- What the task asks
Pick out each line with the word "Protein" from the material that follows.

- Data to use
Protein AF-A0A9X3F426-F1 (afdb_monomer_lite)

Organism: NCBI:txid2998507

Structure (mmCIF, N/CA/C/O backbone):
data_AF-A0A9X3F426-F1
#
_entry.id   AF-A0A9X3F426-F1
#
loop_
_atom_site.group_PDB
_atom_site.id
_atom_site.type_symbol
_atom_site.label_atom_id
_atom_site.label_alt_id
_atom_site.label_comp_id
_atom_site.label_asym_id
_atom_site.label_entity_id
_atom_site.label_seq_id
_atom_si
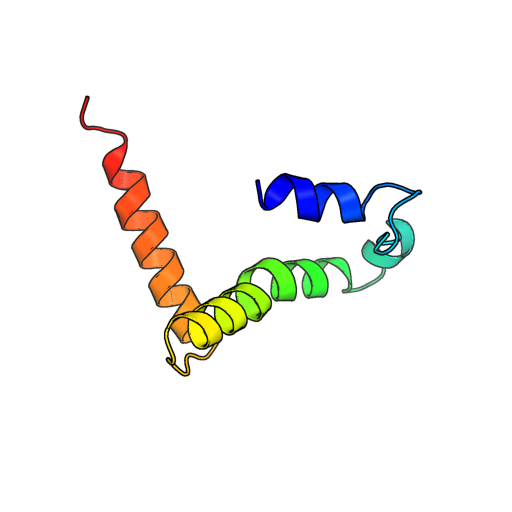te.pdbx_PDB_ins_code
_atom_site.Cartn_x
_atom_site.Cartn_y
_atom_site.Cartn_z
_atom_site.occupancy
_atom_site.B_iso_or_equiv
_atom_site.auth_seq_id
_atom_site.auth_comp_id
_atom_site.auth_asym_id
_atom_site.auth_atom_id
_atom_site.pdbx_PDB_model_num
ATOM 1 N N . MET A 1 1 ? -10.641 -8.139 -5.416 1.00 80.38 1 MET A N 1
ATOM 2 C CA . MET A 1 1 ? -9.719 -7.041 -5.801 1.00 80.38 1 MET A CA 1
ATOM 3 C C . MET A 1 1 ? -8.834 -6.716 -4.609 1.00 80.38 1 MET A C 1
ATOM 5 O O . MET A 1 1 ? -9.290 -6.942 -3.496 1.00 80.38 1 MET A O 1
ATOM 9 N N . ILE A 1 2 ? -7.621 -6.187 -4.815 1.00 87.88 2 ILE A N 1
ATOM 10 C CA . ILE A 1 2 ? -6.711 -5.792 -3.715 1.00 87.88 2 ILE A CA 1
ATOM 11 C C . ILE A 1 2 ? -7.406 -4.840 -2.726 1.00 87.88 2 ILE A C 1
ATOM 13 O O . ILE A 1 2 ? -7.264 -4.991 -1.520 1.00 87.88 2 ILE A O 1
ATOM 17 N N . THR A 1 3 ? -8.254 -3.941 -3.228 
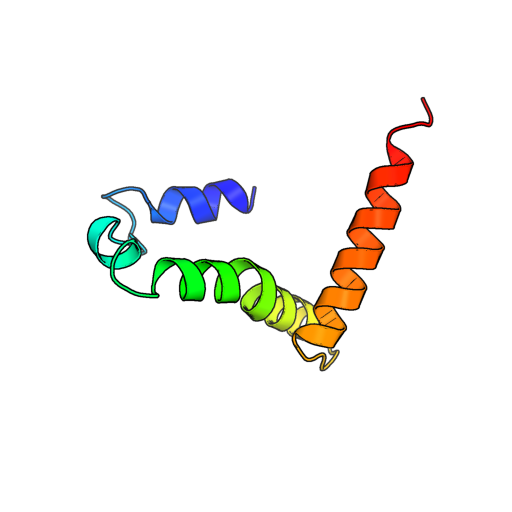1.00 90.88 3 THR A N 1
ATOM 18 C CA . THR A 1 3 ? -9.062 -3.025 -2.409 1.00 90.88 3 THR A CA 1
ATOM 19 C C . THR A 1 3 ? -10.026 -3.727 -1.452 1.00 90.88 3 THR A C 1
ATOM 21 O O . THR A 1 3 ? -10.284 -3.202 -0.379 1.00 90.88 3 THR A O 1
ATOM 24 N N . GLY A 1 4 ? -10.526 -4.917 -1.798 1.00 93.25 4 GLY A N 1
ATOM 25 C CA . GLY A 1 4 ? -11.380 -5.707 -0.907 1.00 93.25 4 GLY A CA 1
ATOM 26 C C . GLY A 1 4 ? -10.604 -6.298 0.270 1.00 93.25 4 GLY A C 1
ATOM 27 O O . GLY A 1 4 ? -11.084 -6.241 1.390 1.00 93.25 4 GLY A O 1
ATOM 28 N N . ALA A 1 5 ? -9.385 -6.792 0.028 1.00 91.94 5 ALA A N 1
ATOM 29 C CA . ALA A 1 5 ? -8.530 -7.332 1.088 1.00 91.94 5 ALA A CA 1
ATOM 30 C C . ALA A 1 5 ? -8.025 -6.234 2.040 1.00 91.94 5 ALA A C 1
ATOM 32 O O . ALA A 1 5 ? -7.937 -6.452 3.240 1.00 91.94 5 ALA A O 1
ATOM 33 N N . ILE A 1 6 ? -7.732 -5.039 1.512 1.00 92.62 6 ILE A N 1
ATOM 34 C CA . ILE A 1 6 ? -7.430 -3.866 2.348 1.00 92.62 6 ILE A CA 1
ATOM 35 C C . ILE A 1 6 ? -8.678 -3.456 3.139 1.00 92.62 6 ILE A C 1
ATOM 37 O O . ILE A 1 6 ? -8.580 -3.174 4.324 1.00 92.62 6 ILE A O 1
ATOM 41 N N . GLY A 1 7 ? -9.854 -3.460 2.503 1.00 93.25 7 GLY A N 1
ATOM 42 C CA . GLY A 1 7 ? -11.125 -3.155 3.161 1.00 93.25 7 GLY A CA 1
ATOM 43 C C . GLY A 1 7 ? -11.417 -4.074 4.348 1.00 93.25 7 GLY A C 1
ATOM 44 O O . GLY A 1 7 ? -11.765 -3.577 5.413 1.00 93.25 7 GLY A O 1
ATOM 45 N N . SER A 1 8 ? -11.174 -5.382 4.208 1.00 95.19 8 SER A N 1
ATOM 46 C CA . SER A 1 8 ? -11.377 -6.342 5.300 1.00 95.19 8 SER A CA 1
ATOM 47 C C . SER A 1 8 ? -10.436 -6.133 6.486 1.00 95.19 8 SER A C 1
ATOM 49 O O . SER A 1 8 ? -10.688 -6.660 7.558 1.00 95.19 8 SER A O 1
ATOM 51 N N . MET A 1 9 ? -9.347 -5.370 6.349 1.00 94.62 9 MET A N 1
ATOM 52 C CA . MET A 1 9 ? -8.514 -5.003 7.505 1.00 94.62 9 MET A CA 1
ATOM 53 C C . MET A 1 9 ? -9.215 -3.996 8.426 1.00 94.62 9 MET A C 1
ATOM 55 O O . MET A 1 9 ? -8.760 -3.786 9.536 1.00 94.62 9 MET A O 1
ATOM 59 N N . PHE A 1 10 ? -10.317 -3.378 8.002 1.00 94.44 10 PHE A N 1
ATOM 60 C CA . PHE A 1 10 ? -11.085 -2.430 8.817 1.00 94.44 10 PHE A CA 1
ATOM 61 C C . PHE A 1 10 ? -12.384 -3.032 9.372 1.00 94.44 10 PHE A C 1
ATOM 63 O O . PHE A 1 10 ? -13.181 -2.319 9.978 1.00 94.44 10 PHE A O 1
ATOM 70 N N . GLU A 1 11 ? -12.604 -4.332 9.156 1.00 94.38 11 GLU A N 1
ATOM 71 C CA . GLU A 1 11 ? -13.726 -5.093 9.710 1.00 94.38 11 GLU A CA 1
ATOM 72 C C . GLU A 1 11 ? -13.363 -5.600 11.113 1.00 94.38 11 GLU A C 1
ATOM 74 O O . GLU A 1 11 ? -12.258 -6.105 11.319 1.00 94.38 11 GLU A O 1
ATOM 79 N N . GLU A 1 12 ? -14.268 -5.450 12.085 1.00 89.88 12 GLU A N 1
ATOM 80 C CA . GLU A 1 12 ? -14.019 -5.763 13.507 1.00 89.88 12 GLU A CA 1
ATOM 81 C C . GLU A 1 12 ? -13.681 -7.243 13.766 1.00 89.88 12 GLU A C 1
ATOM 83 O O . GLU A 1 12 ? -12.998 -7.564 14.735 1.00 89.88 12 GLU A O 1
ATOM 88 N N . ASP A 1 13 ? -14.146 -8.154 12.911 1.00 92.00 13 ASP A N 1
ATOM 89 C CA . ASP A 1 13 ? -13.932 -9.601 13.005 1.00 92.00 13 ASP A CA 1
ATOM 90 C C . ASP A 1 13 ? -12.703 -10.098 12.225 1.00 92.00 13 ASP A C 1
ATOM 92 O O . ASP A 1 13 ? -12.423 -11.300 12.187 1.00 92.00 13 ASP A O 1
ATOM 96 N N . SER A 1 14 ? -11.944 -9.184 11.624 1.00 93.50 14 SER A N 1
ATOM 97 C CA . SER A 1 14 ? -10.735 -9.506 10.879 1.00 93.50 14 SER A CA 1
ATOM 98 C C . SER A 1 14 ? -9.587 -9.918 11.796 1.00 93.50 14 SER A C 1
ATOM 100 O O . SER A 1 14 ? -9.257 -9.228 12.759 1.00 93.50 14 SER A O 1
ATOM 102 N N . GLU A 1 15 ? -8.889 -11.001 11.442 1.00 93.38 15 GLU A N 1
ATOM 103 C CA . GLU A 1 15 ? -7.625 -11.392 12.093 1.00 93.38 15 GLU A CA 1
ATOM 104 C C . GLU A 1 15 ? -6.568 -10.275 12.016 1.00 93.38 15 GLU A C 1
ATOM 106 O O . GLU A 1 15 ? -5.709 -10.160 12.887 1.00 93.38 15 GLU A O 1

==

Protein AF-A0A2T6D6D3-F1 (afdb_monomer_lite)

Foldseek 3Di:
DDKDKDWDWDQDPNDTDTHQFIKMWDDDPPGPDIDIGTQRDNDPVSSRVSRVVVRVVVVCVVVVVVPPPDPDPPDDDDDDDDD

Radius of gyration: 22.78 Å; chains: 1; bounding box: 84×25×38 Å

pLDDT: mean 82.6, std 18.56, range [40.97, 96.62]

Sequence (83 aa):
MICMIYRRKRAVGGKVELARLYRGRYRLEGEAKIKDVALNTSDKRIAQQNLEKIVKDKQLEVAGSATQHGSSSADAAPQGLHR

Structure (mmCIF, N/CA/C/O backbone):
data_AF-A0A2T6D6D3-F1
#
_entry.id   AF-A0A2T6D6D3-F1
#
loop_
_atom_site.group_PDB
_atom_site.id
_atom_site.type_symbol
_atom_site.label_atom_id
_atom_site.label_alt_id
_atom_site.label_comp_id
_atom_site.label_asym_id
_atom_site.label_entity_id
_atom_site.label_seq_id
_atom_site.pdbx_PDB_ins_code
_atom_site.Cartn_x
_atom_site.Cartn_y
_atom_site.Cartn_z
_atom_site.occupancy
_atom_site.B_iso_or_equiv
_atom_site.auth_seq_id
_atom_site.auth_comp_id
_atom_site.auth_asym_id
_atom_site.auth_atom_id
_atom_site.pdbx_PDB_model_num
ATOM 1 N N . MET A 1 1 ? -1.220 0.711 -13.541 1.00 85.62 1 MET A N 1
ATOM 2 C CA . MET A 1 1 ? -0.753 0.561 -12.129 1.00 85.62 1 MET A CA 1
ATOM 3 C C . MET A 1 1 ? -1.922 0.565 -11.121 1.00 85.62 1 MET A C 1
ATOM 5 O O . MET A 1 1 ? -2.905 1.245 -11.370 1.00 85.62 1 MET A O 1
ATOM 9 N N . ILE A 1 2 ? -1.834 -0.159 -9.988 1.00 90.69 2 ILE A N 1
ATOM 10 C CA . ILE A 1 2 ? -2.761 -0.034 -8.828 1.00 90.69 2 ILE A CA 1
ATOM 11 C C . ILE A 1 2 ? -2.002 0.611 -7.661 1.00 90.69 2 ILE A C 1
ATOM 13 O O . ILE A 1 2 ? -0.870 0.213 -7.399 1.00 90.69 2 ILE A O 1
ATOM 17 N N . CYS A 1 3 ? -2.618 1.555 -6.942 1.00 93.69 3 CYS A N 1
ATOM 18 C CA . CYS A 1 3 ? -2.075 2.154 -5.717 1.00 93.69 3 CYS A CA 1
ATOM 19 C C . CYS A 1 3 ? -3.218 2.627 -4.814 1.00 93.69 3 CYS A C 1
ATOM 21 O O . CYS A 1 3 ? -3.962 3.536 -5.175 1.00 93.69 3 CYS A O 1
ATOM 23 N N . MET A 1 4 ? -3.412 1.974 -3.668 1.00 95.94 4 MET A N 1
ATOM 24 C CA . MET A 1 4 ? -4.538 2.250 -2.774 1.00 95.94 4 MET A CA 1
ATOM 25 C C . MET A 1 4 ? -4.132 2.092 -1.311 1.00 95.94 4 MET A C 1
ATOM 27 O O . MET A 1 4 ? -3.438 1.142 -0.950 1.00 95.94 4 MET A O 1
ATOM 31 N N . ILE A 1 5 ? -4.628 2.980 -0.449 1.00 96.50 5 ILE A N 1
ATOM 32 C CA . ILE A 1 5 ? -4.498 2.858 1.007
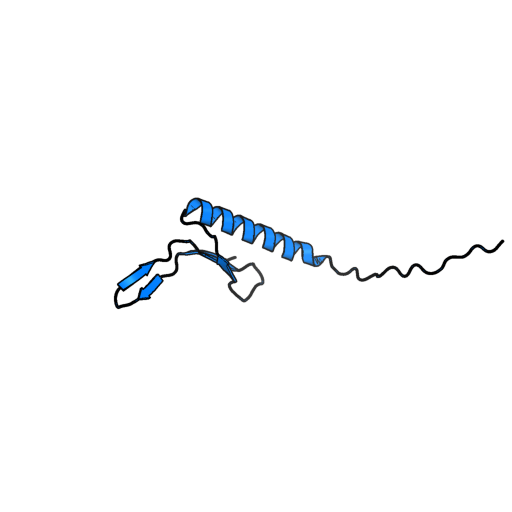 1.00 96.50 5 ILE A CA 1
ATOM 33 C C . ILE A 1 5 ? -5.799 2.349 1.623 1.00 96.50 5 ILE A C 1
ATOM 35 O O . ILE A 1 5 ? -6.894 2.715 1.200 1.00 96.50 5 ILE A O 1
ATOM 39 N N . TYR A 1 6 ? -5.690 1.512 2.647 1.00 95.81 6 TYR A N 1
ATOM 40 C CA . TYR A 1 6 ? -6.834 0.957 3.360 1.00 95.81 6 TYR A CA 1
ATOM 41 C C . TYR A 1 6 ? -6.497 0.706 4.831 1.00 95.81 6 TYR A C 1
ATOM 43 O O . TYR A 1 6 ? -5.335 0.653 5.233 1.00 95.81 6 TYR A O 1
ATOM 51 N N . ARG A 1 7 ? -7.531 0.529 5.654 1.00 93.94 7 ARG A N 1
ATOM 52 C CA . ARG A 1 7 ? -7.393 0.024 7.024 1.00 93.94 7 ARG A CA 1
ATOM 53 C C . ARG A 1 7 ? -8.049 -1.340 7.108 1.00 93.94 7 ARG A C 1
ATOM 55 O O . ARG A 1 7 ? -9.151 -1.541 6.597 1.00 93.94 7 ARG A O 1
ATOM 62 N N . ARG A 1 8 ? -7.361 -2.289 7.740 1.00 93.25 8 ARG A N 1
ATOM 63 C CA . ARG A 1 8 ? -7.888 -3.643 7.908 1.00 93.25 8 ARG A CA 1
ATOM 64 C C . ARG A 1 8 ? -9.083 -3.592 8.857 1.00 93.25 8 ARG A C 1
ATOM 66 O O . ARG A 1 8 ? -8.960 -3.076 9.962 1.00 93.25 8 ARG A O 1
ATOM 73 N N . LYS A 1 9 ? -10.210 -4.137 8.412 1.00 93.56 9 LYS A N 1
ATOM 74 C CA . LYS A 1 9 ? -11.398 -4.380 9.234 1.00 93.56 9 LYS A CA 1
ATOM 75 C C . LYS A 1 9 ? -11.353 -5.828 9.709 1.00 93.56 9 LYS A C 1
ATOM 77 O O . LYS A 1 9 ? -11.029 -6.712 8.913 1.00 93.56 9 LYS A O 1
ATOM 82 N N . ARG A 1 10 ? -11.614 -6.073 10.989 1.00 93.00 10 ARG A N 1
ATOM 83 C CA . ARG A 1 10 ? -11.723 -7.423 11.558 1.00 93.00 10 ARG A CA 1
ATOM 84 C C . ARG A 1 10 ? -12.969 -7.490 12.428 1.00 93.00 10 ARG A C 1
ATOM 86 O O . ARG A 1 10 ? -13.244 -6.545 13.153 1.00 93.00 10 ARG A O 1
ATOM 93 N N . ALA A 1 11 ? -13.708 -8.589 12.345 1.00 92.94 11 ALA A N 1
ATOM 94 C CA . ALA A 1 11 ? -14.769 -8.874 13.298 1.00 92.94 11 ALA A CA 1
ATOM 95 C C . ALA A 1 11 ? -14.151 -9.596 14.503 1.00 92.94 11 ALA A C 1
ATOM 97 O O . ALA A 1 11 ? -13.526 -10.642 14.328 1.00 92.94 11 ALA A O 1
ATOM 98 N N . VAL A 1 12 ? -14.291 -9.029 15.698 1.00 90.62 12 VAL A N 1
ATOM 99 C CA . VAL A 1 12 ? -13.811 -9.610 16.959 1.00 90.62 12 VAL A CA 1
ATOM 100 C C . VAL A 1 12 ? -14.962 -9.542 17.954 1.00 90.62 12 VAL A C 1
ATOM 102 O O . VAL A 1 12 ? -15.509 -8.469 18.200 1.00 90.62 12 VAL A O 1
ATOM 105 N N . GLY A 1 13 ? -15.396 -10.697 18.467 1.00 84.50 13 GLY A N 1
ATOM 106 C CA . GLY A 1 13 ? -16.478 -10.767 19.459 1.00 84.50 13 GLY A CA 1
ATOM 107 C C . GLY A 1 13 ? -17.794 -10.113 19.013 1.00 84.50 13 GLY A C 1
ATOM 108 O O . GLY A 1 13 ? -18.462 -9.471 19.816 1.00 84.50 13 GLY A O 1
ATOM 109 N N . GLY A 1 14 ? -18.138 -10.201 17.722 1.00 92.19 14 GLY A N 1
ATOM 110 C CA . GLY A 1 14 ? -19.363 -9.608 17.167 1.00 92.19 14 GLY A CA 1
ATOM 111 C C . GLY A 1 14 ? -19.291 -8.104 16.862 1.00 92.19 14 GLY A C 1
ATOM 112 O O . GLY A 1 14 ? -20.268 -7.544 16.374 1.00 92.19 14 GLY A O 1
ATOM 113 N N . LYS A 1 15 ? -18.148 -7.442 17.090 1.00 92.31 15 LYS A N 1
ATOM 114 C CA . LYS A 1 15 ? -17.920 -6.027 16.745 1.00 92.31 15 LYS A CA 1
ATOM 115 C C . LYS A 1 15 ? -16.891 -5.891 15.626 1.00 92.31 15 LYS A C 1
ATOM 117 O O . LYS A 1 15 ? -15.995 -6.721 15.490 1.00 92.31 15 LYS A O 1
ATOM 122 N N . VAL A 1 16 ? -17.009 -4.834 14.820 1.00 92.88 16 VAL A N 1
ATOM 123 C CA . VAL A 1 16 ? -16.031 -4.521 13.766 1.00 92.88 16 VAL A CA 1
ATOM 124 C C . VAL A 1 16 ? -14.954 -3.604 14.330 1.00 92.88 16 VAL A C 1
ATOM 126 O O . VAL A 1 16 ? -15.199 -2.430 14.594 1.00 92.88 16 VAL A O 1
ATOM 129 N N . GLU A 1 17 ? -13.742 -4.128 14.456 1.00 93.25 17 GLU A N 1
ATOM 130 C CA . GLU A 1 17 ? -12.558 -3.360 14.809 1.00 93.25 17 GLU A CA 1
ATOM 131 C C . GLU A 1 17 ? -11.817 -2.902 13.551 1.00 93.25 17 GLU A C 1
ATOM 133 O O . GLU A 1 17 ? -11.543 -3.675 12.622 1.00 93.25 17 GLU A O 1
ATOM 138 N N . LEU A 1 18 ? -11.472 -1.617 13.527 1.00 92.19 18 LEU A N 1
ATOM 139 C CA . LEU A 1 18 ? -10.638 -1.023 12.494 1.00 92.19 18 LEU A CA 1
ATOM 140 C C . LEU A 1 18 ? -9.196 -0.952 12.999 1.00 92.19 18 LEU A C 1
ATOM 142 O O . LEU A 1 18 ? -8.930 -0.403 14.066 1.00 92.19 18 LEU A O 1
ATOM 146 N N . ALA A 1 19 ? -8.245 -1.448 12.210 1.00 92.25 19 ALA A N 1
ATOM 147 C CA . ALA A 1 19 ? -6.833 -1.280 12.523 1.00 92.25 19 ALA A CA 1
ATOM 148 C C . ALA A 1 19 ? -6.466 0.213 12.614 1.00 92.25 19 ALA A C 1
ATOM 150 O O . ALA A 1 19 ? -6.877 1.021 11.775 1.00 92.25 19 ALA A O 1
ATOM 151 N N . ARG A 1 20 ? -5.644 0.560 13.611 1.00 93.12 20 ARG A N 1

- Expected answer
Protein AF-A0A9X3F426-F1 (afdb_monomer_lite)
Protein AF-A0A2T6D6D3-F1 (afdb_monomer_lite)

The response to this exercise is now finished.